I think you're pretty well spot on, I searched the color and quite a few horses popped up that looked similar!  Can't wait to get him undersaddle. Got a while to wait yet!


----------



## Fordgirl (Apr 19, 2014)

Yogiwick said:


> Buckskins come in MANY different shades!!
> 
> (Dusty doesn't look like one though)


 
What color would Dusty be considered? A dun?


----------



## KigerQueen (Jun 16, 2013)

Yes that is a classic dun look. Also I LOVE your horses! I have a weakness for duns and fjords!!!!


----------



## haviris (Sep 16, 2009)

Assuming he has true dun factor and not just counter shading Diesel is a buckskin dun, Dusty is a dun (bay dun).
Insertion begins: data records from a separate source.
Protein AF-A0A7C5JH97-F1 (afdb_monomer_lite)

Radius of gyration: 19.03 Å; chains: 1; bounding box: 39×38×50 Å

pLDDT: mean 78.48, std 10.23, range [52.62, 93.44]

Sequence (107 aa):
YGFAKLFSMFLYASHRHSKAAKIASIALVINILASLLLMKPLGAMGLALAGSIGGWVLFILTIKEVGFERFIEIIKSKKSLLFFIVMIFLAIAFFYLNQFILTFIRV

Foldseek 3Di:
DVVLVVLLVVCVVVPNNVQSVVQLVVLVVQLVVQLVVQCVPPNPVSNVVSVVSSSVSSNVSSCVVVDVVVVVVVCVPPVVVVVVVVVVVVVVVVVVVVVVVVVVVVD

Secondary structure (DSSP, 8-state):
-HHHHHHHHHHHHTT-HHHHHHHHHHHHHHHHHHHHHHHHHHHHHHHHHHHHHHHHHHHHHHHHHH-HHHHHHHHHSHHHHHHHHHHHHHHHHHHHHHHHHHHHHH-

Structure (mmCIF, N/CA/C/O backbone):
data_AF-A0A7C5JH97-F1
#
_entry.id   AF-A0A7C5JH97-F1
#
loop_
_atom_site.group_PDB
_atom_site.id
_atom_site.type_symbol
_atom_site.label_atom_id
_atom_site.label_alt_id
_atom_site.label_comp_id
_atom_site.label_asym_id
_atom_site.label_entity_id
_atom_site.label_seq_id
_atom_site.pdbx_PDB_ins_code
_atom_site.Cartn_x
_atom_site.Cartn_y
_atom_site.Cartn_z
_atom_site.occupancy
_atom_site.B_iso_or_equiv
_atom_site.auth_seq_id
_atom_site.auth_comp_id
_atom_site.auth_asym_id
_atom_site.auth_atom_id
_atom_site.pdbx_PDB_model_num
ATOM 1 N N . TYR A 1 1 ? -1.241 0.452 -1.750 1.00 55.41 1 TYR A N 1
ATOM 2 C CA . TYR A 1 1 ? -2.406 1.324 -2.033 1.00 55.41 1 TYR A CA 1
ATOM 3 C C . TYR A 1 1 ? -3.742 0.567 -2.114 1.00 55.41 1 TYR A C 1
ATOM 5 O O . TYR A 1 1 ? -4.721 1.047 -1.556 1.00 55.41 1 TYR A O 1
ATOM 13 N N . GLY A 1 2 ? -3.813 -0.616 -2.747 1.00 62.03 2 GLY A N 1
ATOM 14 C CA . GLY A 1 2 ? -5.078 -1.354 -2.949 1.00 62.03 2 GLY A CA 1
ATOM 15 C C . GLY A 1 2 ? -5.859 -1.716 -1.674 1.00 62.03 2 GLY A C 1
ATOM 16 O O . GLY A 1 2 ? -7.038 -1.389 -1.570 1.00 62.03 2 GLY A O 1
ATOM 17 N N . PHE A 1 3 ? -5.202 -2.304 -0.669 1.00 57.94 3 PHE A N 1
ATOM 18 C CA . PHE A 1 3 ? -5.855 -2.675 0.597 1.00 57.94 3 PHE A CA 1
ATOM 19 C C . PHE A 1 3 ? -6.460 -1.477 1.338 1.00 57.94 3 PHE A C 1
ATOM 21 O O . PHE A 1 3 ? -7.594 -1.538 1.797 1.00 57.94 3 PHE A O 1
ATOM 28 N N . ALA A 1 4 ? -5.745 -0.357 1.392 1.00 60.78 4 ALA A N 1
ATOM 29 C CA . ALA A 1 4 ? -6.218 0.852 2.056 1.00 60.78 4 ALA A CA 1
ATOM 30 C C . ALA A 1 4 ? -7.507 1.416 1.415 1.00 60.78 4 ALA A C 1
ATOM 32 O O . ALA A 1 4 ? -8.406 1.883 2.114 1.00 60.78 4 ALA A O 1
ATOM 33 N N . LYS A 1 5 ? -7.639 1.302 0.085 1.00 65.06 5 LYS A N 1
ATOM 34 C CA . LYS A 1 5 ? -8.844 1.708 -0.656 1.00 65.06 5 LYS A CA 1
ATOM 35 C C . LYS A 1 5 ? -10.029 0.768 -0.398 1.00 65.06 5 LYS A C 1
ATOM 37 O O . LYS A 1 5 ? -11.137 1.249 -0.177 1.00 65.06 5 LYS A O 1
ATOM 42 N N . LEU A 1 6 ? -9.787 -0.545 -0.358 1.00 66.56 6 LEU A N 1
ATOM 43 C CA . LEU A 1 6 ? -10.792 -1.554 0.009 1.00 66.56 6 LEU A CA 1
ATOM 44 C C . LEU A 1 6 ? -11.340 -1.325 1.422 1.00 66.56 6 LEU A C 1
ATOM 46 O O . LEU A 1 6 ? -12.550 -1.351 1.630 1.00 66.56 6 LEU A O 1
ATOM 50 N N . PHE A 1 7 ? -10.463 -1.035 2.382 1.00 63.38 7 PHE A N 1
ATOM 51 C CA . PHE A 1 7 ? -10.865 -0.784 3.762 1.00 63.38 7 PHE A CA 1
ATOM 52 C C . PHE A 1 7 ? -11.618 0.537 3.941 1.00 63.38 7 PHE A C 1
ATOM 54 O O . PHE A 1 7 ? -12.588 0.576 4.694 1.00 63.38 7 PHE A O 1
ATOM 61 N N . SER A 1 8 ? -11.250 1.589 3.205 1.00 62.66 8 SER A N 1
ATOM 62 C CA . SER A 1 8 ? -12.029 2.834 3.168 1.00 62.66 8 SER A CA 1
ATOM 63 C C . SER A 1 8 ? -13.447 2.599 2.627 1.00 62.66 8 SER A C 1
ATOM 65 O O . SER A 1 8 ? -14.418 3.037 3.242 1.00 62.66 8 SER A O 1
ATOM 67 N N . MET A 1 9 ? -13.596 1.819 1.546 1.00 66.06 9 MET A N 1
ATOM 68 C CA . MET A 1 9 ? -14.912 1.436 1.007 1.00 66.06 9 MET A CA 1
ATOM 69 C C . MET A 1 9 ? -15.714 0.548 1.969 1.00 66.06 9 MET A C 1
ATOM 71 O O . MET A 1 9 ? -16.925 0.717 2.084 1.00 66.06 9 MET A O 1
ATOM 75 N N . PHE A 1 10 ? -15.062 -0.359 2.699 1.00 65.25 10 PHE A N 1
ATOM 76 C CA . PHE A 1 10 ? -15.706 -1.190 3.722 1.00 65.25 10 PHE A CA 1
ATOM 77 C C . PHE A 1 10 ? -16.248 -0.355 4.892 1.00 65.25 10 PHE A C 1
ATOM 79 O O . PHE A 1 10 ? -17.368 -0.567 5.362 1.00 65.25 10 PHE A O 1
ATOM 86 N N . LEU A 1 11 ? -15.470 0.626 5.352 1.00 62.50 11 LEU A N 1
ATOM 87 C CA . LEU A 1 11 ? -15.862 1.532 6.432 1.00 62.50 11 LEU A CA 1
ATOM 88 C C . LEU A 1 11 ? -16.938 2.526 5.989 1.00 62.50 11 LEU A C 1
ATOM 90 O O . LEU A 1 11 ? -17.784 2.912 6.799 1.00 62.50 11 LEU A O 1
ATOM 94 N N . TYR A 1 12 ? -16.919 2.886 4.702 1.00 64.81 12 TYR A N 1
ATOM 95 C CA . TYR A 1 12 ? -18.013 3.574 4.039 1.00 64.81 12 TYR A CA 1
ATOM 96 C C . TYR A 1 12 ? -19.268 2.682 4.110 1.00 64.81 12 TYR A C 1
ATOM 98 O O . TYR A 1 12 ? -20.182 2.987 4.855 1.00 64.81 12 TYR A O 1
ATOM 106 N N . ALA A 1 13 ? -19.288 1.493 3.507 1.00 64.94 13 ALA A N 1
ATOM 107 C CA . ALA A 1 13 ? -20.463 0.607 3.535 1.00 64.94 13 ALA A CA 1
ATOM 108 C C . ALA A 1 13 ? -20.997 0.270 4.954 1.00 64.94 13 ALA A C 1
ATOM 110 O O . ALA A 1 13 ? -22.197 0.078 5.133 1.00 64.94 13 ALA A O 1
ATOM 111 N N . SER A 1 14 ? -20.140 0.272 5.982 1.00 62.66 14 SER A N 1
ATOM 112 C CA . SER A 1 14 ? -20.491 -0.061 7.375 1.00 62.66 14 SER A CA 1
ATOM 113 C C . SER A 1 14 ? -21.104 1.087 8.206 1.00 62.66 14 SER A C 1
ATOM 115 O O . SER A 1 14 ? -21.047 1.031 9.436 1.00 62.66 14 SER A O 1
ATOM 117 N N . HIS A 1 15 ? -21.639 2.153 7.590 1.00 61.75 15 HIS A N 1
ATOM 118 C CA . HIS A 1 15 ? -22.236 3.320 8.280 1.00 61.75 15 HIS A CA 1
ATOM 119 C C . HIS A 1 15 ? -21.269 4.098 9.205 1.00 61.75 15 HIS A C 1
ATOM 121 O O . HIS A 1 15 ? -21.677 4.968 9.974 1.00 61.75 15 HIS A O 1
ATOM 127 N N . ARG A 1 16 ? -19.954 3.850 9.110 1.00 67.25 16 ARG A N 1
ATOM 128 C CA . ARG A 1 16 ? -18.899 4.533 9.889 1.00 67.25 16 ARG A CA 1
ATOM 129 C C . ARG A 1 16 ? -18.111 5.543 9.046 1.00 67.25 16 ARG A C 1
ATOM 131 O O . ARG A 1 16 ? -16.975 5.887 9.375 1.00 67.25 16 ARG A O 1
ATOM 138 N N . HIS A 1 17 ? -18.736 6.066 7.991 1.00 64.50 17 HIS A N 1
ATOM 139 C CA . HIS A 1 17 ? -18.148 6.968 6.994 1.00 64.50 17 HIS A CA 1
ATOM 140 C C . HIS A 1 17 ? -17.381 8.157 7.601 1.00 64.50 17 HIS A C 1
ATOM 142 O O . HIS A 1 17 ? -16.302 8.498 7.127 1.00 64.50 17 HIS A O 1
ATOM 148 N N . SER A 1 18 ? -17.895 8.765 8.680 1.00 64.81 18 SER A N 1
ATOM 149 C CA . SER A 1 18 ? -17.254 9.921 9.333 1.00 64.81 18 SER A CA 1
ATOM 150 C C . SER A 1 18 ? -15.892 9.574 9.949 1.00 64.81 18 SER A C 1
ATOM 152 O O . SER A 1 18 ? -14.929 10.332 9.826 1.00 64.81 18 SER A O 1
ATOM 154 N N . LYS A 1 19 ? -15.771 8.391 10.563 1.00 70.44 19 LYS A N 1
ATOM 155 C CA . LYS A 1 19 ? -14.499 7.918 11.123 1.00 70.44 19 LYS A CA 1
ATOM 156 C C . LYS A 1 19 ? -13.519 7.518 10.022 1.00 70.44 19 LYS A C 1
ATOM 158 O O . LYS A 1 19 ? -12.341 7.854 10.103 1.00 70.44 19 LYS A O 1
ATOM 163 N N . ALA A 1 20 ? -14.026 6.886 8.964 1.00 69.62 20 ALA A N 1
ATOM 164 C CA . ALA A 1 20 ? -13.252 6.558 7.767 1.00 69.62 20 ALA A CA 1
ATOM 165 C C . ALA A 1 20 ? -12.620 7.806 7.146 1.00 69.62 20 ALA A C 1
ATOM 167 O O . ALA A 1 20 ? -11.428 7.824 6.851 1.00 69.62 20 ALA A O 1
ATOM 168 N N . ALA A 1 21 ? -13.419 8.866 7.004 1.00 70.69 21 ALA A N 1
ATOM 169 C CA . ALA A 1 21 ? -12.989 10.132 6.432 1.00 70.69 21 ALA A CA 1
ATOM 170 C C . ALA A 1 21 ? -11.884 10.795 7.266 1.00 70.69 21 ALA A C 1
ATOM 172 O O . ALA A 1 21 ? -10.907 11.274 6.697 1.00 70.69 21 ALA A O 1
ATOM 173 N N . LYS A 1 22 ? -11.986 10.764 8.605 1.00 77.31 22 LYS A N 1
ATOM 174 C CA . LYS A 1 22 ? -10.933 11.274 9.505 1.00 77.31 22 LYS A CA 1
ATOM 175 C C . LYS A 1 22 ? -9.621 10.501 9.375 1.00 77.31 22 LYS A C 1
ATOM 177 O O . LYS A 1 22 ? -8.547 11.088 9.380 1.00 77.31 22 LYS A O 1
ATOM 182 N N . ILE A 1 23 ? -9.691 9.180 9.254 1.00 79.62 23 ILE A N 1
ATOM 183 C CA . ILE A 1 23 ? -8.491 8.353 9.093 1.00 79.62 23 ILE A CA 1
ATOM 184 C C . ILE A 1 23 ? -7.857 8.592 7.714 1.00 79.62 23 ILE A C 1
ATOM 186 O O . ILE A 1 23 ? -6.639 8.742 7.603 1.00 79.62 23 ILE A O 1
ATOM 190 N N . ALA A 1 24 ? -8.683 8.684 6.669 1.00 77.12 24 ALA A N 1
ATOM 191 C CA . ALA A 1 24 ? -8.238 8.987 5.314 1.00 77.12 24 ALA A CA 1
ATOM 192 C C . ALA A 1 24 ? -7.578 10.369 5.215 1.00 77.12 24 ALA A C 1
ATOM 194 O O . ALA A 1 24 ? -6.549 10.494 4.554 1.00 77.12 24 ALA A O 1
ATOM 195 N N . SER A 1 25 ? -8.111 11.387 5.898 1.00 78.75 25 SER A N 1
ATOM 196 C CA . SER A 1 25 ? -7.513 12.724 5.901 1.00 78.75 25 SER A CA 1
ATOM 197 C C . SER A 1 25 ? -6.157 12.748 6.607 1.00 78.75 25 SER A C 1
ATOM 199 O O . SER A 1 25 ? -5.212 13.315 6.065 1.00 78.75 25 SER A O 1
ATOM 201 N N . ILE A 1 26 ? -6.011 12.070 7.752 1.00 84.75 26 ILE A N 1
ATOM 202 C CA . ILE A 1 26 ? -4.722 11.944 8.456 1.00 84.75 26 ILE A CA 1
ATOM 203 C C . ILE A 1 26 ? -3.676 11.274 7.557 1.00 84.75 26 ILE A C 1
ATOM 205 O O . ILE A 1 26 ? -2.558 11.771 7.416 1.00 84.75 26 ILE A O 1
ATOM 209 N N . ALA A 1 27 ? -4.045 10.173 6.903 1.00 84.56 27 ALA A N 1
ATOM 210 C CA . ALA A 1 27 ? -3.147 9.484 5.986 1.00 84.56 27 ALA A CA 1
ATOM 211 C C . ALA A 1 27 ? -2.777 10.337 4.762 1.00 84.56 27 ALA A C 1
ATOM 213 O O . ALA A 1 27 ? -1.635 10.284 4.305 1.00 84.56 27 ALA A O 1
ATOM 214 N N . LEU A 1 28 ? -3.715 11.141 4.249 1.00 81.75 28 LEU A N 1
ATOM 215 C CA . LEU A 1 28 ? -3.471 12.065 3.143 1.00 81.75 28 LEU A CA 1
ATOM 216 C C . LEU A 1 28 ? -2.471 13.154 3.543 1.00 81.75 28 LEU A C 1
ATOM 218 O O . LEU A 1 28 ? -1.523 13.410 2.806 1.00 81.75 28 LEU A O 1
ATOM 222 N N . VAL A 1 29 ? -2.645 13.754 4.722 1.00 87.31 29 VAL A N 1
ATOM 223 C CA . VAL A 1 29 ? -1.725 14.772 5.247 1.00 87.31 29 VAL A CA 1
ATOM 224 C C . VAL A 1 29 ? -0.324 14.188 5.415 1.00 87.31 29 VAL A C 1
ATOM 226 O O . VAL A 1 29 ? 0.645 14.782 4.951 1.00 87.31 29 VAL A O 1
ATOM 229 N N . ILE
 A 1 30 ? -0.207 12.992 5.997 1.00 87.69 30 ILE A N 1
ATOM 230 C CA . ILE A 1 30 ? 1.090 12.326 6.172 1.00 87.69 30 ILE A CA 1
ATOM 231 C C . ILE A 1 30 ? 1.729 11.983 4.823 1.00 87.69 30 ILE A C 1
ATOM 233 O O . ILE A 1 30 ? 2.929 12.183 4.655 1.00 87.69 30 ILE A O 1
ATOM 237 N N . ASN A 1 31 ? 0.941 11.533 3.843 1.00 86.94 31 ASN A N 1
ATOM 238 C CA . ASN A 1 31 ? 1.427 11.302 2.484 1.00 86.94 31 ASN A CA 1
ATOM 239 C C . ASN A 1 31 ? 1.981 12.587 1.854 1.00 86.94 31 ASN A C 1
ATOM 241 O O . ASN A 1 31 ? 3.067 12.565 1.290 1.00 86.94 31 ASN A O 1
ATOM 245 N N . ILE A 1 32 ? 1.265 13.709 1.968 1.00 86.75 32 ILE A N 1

I can't see it well enough in the pics, but I am basing this on the fact you said it was there and that I would assume most fjords' are homozygous for dun (assuming this because I've never seen one that is not a dun).


----------



## Chokolate (Nov 24, 2012)

You have yourself a very cute buttermilk buckskin (buttermilk being a shade) and (I think those are leg stripes on Dusty, and there's a definite dorsal stripe) an equally cute dun! Not sure if Dusty is a dun though, he could be buckskin...I'm not that experienced. But if he's got Norwegian Fjord in him then it's very possible (and looks like it.)


----------



## ellen hays (Mar 19, 2014)

Dusty is beautiful too. Wow and built like a quarter horse. I had a dun overo paint which was just a shade lighter than Dusty. She had the stripe on her withers. 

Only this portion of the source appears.